*** Begin section ***
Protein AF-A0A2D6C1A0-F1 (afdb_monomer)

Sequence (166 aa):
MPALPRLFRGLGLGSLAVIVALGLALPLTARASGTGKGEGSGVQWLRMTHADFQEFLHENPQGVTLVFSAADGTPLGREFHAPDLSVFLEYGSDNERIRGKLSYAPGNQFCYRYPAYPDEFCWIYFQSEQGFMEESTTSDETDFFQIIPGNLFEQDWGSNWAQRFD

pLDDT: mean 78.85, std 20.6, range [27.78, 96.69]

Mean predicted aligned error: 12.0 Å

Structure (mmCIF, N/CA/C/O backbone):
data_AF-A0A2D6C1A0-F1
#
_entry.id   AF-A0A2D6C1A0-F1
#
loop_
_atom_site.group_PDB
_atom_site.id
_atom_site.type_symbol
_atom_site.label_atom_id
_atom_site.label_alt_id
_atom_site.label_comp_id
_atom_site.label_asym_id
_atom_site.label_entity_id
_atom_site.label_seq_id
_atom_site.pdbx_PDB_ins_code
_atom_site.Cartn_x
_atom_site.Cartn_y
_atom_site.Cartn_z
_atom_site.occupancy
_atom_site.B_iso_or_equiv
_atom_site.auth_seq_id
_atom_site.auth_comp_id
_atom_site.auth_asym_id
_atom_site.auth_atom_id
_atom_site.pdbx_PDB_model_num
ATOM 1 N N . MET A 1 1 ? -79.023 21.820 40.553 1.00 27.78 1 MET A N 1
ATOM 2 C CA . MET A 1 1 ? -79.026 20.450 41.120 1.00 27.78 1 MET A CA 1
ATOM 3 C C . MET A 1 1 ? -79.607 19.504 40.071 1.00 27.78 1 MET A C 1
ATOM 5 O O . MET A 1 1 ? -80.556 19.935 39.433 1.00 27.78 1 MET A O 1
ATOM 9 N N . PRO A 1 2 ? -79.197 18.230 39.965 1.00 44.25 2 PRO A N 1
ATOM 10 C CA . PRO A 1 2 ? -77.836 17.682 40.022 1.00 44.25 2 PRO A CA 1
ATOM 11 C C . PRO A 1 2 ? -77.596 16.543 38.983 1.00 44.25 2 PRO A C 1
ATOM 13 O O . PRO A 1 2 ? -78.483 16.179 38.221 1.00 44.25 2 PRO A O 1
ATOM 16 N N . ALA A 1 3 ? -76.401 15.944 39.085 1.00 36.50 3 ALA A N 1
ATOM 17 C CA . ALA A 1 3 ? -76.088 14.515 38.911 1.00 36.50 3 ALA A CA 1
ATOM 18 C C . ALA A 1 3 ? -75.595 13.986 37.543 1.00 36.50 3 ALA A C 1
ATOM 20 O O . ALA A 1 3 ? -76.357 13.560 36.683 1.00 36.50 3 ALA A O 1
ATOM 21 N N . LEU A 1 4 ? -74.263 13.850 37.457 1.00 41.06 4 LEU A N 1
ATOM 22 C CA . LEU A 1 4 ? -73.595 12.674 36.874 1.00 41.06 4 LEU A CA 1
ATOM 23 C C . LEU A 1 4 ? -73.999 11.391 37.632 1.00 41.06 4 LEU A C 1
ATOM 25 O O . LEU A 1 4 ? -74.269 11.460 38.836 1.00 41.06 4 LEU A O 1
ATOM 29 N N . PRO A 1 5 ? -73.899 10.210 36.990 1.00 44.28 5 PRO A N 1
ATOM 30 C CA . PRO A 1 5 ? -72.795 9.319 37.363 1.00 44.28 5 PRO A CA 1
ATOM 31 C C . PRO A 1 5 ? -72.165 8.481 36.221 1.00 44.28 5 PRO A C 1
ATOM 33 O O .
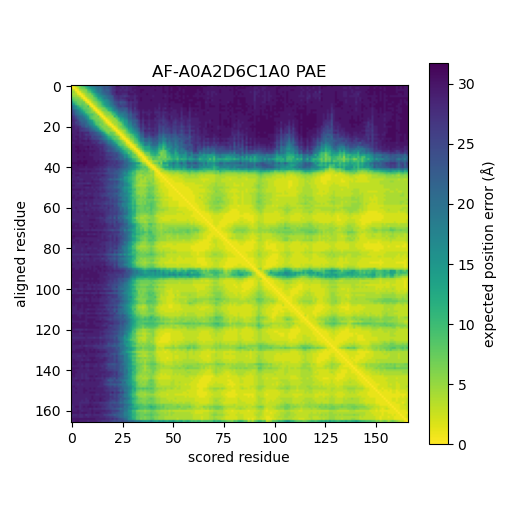 PRO A 1 5 ? -72.845 7.802 35.467 1.00 44.28 5 PRO A O 1
ATOM 36 N N . ARG A 1 6 ? -70.822 8.443 36.270 1.00 40.84 6 ARG A N 1
ATOM 37 C CA . ARG A 1 6 ? -69.948 7.252 36.409 1.00 40.84 6 ARG A CA 1
ATOM 38 C C . ARG A 1 6 ? -69.599 6.329 35.215 1.00 40.84 6 ARG A C 1
ATOM 40 O O . ARG A 1 6 ? -70.378 5.497 34.784 1.00 40.84 6 ARG A O 1
ATOM 47 N N . LEU A 1 7 ? -68.284 6.366 34.944 1.00 39.69 7 LEU A N 1
ATOM 48 C CA . LEU A 1 7 ? -67.279 5.279 34.963 1.00 39.69 7 LEU A CA 1
ATOM 49 C C . LEU A 1 7 ? -67.265 4.178 33.878 1.00 39.69 7 LEU A C 1
ATOM 51 O O . LEU A 1 7 ? -68.009 3.211 33.936 1.00 39.69 7 LEU A O 1
ATOM 55 N N . PHE A 1 8 ? -66.232 4.296 33.026 1.00 43.62 8 PHE A N 1
ATOM 56 C CA . PHE A 1 8 ? -65.184 3.308 32.693 1.00 43.62 8 PHE A CA 1
ATOM 57 C C . PHE A 1 8 ? -65.571 1.848 32.388 1.00 43.62 8 PHE A C 1
ATOM 59 O O . PHE A 1 8 ? -65.935 1.103 33.293 1.00 43.62 8 PHE A O 1
ATOM 66 N N . ARG A 1 9 ? -65.220 1.391 31.170 1.00 43.81 9 ARG A N 1
ATOM 67 C CA . ARG A 1 9 ? -64.445 0.151 30.911 1.00 43.81 9 ARG A CA 1
ATOM 68 C C . ARG A 1 9 ? -64.078 -0.002 29.422 1.00 43.81 9 ARG A C 1
ATOM 70 O O . ARG A 1 9 ? -64.932 -0.268 28.595 1.00 43.81 9 ARG A O 1
ATOM 77 N N . GLY A 1 10 ? -62.795 0.212 29.126 1.00 35.00 10 GLY A N 1
ATOM 78 C CA . GLY A 1 10 ? -61.855 -0.789 28.601 1.00 35.00 10 GLY A CA 1
ATOM 79 C C . GLY A 1 10 ? -62.147 -1.613 27.333 1.00 35.00 10 GLY A C 1
ATOM 80 O O . GLY A 1 10 ? -63.116 -2.353 27.273 1.00 35.00 10 GLY A O 1
ATOM 81 N N . LEU A 1 11 ? -61.098 -1.646 26.496 1.00 37.41 11 LEU A N 1
ATOM 82 C CA . LEU A 1 11 ? -60.501 -2.819 25.827 1.00 37.41 11 LEU A CA 1
ATOM 83 C C . LEU A 1 11 ? -61.091 -3.324 24.496 1.00 37.41 11 LEU A C 1
ATOM 85 O O . LEU A 1 11 ? -62.126 -3.970 24.430 1.00 37.41 11 LEU A O 1
ATOM 89 N N . GLY A 1 12 ? -60.267 -3.135 23.463 1.00 38.28 12 GLY A N 1
ATOM 90 C CA . GLY A 1 12 ? -60.258 -3.813 22.166 1.00 38.28 12 GLY A CA 1
ATOM 91 C C . GLY A 1 12 ? -59.152 -3.166 21.322 1.00 38.28 12 GLY A C 1
ATOM 92 O O . GLY A 1 12 ? -59.434 -2.256 20.559 1.00 38.28 12 GLY A O 1
ATOM 93 N N . LEU A 1 13 ? -57.856 -3.343 21.615 1.00 42.19 13 LEU A N 1
ATOM 94 C CA . LEU A 1 13 ? -57.049 -4.545 21.336 1.00 42.19 13 LEU A CA 1
ATOM 95 C C . LEU A 1 13 ? -57.248 -5.072 19.903 1.00 42.19 13 LEU A C 1
ATOM 97 O O . LEU A 1 13 ? -57.716 -6.183 19.693 1.00 42.19 13 LEU A O 1
ATOM 101 N N . GLY A 1 14 ? -56.848 -4.268 18.917 1.00 42.06 14 GLY A N 1
ATOM 102 C CA . GLY A 1 14 ? -56.425 -4.754 17.604 1.00 42.06 14 GLY A CA 1
ATOM 103 C C . GLY A 1 14 ? -54.900 -4.786 17.557 1.00 42.06 14 GLY A C 1
ATOM 104 O O . GLY A 1 14 ? -54.273 -3.800 17.189 1.00 42.06 14 GLY A O 1
ATOM 105 N N . SER A 1 15 ? -54.315 -5.889 18.022 1.00 37.78 15 SER A N 1
ATOM 106 C CA . SER A 1 15 ? -52.879 -6.173 17.950 1.00 37.78 15 SER A CA 1
ATOM 107 C C . SER A 1 15 ? -52.512 -6.751 16.583 1.00 37.78 15 SER A C 1
ATOM 109 O O . SER A 1 15 ? -53.221 -7.632 16.108 1.00 37.78 15 SER A O 1
ATOM 111 N N . LEU A 1 16 ? -51.399 -6.296 16.001 1.00 39.41 16 LEU A N 1
ATOM 112 C CA . LEU A 1 16 ? -50.182 -7.065 15.653 1.00 39.41 16 LEU A CA 1
ATOM 113 C C . LEU A 1 16 ? -49.321 -6.167 14.736 1.00 39.41 16 LEU A C 1
ATOM 115 O O . LEU A 1 16 ? -49.783 -5.745 13.685 1.00 39.41 16 LEU A O 1
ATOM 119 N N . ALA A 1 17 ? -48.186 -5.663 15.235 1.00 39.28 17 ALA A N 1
*** End section ***
ACTION ITEM:
Start with the line above that contains "ATOM 80 O O" and end with the line that contains "ATOM 111 N N". Write out those lines exactly, and only those.

PROBLEM SOLUTION:
ATOM 80 O O . GLY A 1 10 ? -63.116 -2.353 27.273 1.00 35.00 10 GLY A O 1
ATOM 81 N N . LEU A 1 11 ? -61.098 -1.646 26.496 1.00 37.41 11 LEU A N 1
ATOM 82 C CA . LEU A 1 11 ? -60.501 -2.819 25.827 1.00 37.41 11 LEU A CA 1
ATOM 83 C C . LEU A 1 11 ? -61.091 -3.324 24.496 1.00 37.41 11 LEU A C 1
ATOM 85 O O . LEU A 1 11 ? -62.126 -3.970 24.430 1.00 37.41 11 LEU A O 1
ATOM 89 N N . GLY A 1 12 ? -60.267 -3.135 23.463 1.00 38.28 12 GLY A N 1
ATOM 90 C CA . GLY A 1 12 ? -60.258 -3.813 22.166 1.00 38.28 12 GLY A CA 1
ATOM 91 C C . GLY A 1 12 ? -59.152 -3.166 21.322 1.00 38.28 12 GLY A C 1
ATOM 92 O O . GLY A 1 12 ? -59.434 -2.256 20.559 1.00 38.28 12 GLY A O 1
ATOM 93 N N . LEU A 1 13 ? -57.856 -3.343 21.615 1.00 42.19 13 LEU A N 1
ATOM 94 C CA . LEU A 1 13 ? -57.049 -4.545 21.336 1.00 42.19 13 LEU A CA 1
ATOM 95 C C . LEU A 1 13 ? -57.248 -5.072 19.903 1.00 42.19 13 LEU A C 1
ATOM 97 O O . LEU A 1 13 ? -57.716 -6.183 19.693 1.00 42.19 13 LEU A O 1
ATOM 101 N N . GLY A 1 14 ? -56.848 -4.268 18.917 1.00 42.06 14 GLY A N 1
ATOM 102 C CA . GLY A 1 14 ? -56.425 -4.754 17.604 1.00 42.06 14 GLY A CA 1
ATOM 103 C C . GLY A 1 14 ? -54.900 -4.786 17.557 1.00 42.06 14 GLY A C 1
ATOM 104 O O . GLY A 1 14 ? -54.273 -3.800 17.189 1.00 42.06 14 GLY A O 1
ATOM 105 N N . SER A 1 15 ? -54.315 -5.889 18.022 1.00 37.78 15 SER A N 1
ATOM 106 C CA . SER A 1 15 ? -52.879 -6.173 17.950 1.00 37.78 15 SER A CA 1
ATOM 107 C C . SER A 1 15 ? -52.512 -6.751 16.583 1.00 37.78 15 SER A C 1
ATOM 109 O O . SER A 1 15 ? -53.221 -7.632 16.108 1.00 37.78 15 SER A O 1
ATOM 111 N N . LEU A 1 16 ? -51.399 -6.296 16.001 1.00 39.41 16 LEU A N 1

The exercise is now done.